Sunday, August 05, 2007

Fine...

So the Russkies have planted a flag at the North Pole seabed, in an effort to secure territorial rights along the Lomonsov Ridge.

Well, fine. If they want to go ahead and press that claim, fine.

Just so long as if they can plant a flag and claim the North Pole, we get to assert a certain flag-based claim of our own.

Hey, it's only fair.

Sunday, July 29, 2007

All's Well That Ends Well (?)

It came down to the wire, in the closest spread between the top three finishers that anyone can remember. After yesterday's time trial, Alberto Contador only led Cadel Evans by 23 seconds, with Levi Leipheimer nipping at Evans' heels by 8 seconds more. Team Discovery kicked commanding butt this year, taking the overall GC lead, the best rookie rider, had two riders on the podium and three in the top ten, as well as taking the overall best team title by a huge margin. And although they're looking for a new sponsor since Discovery won't back them next year, I don't think they'll have much trouble. They've won 8 of the last 9 Tours. That's easy money. [Addendum, 10Aug07: Or not. According to VeloNews, the team is folding for lack of a continuing sponsor. Sic transit gloria Mundi.]

If Cadel Evans had gotten a little running room, he might have made a run for the lead there at the end, but if there's one thing Discovery knows how to do, it's protect a lead. The poor guy never had a chance. But on the bright side, he's the highest-placing Aussie ever at the Tour. He'll be back next near.
And so will Contador. At 24, he's one of the youngest winners ever. With a little more training and experience, he can only get better. Good years ahead for Team Discovery... [Or not: see above.] Well, not Discovery anymore, but you know what I mean.

And now that we've crowned a new King in Yellow, we can go back to waiting to see how the arbitrators rule on last year's case. Maybe we'll find out this week, maybe not.

I almost hope not. It'd be nice to give Contador some time to bask in his well-earned glory before that particular story breaks out again. He's the future, not the past. It's his time now.

Friday, July 27, 2007

High Flight

Well, this certainly lends a whole new meaning to the High Life.

For crying out loud ... is there no adult supervision anymore over at the Astronaut Office?

Mind you, there are some people who think that it's perfectly reasonable to get schnockered before climbing on top of a couple of million pounds of high explosive. I have to disagree. There is no procedure in manned spaceflight that I know of that is improved in any way by crew inebriation. And besides, I kind of preferred things the way they were back in the day when we could reasonably expect our astronaut corps not to embarrass us in public.

Ladies and gentlemen, can we please have some professional conduct? You know, keep 'em zipped, stay sober on company time, the sort of thing us civilians generally have to do? And once in a while, do remember that you're representing America to the world. The best and brightest, and all that jazz. At least, you're supposed to be the best and brightest. Even if you're really not, can you at least act like it?

Because I never before had to worry about the competence of the people riding the rockets. The managers, yes. The politicians, yes. But I always had absolute confidence in the eyes at the instruments, the hands at the controls.

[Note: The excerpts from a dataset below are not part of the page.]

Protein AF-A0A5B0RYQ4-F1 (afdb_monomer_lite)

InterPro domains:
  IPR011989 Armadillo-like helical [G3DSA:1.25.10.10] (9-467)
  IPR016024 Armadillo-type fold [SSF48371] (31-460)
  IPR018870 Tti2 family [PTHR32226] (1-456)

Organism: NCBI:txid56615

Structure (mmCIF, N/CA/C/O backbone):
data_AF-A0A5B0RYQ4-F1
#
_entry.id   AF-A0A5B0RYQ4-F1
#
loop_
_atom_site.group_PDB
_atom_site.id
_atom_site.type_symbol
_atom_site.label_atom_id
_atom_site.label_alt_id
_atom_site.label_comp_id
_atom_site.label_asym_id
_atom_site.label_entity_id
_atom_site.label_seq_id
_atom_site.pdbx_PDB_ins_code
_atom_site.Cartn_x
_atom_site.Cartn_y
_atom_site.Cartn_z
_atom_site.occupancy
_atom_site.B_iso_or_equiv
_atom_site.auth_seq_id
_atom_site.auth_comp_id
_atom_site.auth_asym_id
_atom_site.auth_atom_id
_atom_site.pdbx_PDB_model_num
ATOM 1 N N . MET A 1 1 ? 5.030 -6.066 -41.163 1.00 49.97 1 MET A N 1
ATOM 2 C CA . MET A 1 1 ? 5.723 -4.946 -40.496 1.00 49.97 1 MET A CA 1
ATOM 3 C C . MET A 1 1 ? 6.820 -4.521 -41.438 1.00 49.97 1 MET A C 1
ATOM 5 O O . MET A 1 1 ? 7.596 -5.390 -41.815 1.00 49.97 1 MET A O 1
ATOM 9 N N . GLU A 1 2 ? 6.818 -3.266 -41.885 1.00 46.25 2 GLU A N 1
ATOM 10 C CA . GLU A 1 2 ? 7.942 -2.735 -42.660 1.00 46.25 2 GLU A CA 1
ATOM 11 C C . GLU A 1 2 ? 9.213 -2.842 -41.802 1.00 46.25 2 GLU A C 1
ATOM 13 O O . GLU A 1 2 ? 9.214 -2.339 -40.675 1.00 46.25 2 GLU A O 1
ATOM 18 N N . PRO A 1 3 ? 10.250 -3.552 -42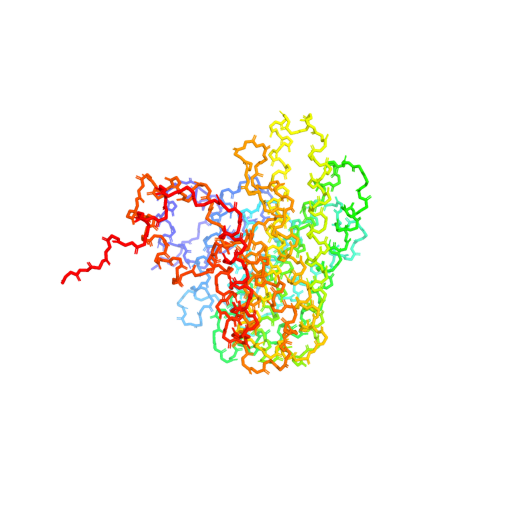.269 1.00 51.47 3 PRO A N 1
ATOM 19 C CA . PRO A 1 3 ? 11.448 -3.838 -41.478 1.00 51.47 3 PRO A CA 1
ATOM 20 C C . PRO A 1 3 ? 12.345 -2.610 -41.213 1.00 51.47 3 PRO A C 1
ATOM 22 O O . PRO A 1 3 ? 13.262 -2.707 -40.397 1.00 51.47 3 PRO A O 1
ATOM 25 N N . ASP A 1 4 ? 12.040 -1.455 -41.816 1.00 59.97 4 ASP A N 1
ATOM 26 C CA . ASP A 1 4 ? 12.969 -0.320 -41.921 1.00 59.97 4 ASP A CA 1
ATOM 27 C C . ASP A 1 4 ? 12.475 0.989 -41.278 1.00 59.97 4 ASP A C 1
ATOM 29 O O . ASP A 1 4 ? 13.066 2.048 -41.490 1.00 59.97 4 ASP A O 1
ATOM 33 N N . PHE A 1 5 ? 11.401 0.966 -40.479 1.00 68.38 5 PHE A N 1
ATOM 34 C CA . PHE A 1 5 ? 10.924 2.192 -39.832 1.00 68.38 5 PHE A CA 1
ATOM 35 C C . PHE A 1 5 ? 11.827 2.596 -38.649 1.00 68.38 5 PHE A C 1
ATOM 37 O O . PHE A 1 5 ? 11.602 2.194 -37.504 1.00 68.38 5 PHE A O 1
ATOM 44 N N . GLN A 1 6 ? 12.838 3.419 -38.942 1.00 76.06 6 GLN A N 1
ATOM 45 C CA . GLN A 1 6 ? 13.743 4.060 -37.984 1.00 76.06 6 GLN A CA 1
ATOM 46 C C . GLN A 1 6 ? 13.485 5.575 -37.961 1.00 76.06 6 GLN A C 1
ATOM 48 O O . GLN A 1 6 ? 14.115 6.318 -38.719 1.00 76.06 6 GLN A O 1
ATOM 53 N N . PRO A 1 7 ? 12.537 6.062 -37.139 1.00 79.69 7 PRO A N 1
ATOM 54 C CA . PRO A 1 7 ? 12.267 7.490 -37.065 1.00 79.69 7 PRO A CA 1
ATOM 55 C C . PRO A 1 7 ? 13.449 8.201 -36.405 1.00 79.69 7 PRO A C 1
ATOM 57 O O . PRO A 1 7 ? 14.065 7.665 -35.487 1.00 79.69 7 PRO A O 1
ATOM 60 N N . SER A 1 8 ? 13.739 9.440 -36.794 1.00 87.00 8 SER A N 1
ATOM 61 C CA . SER A 1 8 ? 14.552 10.306 -35.939 1.00 87.00 8 SER A CA 1
ATOM 62 C C . SER A 1 8 ? 13.789 10.646 -34.651 1.00 87.00 8 SER A C 1
ATOM 64 O O . SER A 1 8 ? 12.560 10.559 -34.588 1.00 87.00 8 SER A O 1
ATOM 66 N N . VAL A 1 9 ? 14.498 11.091 -33.611 1.00 86.75 9 VAL A N 1
ATOM 67 C CA . VAL A 1 9 ? 13.862 11.534 -32.355 1.00 86.75 9 VAL A CA 1
ATOM 68 C C . VAL A 1 9 ? 12.884 12.675 -32.619 1.00 86.75 9 VAL A C 1
ATOM 70 O O . VAL A 1 9 ? 11.796 12.673 -32.058 1.00 86.75 9 VAL A O 1
ATOM 73 N N . GLN A 1 10 ? 13.236 13.606 -33.515 1.00 88.25 10 GLN A N 1
ATOM 74 C CA . GLN A 1 10 ? 12.370 14.730 -33.878 1.00 88.25 10 GLN A CA 1
ATOM 75 C C . GLN A 1 10 ? 11.102 14.264 -34.605 1.00 88.25 10 GLN A C 1
ATOM 77 O O . GLN A 1 10 ? 10.026 14.807 -34.373 1.00 88.25 10 GLN A O 1
ATOM 82 N N . GLN A 1 11 ? 11.211 13.245 -35.465 1.00 86.62 11 GLN A N 1
ATOM 83 C CA . GLN A 1 11 ? 10.047 12.648 -36.124 1.00 86.62 11 GLN A CA 1
ATOM 84 C C . GLN A 1 11 ? 9.137 11.961 -35.104 1.00 86.62 11 GLN A C 1
ATOM 86 O O . GLN A 1 11 ? 7.926 12.163 -35.131 1.00 86.62 11 GLN A O 1
ATOM 91 N N . LEU A 1 12 ? 9.713 11.189 -34.178 1.00 88.00 12 LEU A N 1
ATOM 92 C CA . LEU A 1 12 ? 8.948 10.528 -33.124 1.00 88.00 12 LEU A CA 1
ATOM 93 C C . LEU A 1 12 ? 8.275 11.546 -32.194 1.00 88.00 12 LEU A C 1
ATOM 95 O O . LEU A 1 12 ? 7.115 11.377 -31.837 1.00 88.00 12 LEU A O 1
ATOM 99 N N . GLU A 1 13 ? 8.977 12.615 -31.829 1.00 90.31 13 GLU A N 1
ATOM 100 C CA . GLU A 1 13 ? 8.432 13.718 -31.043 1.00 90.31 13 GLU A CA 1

I do not like having to worry about that. Fix this now. This kind of doubt, we cannot afford.

[Addendum, 30Aug07: According to this report, NASA has found that there is no evidence of astronauts partaking of liquid courage prior to boarding any spacecraft. While this is cause for relief, the fact that I can take a story like this at face value is still cause for concern. NASA needs to be seen to be tightening ship, whether they really need to or not. Perception takes on a reality of its own sometimes, and the public needs to see things happen so that they can regain confidence.]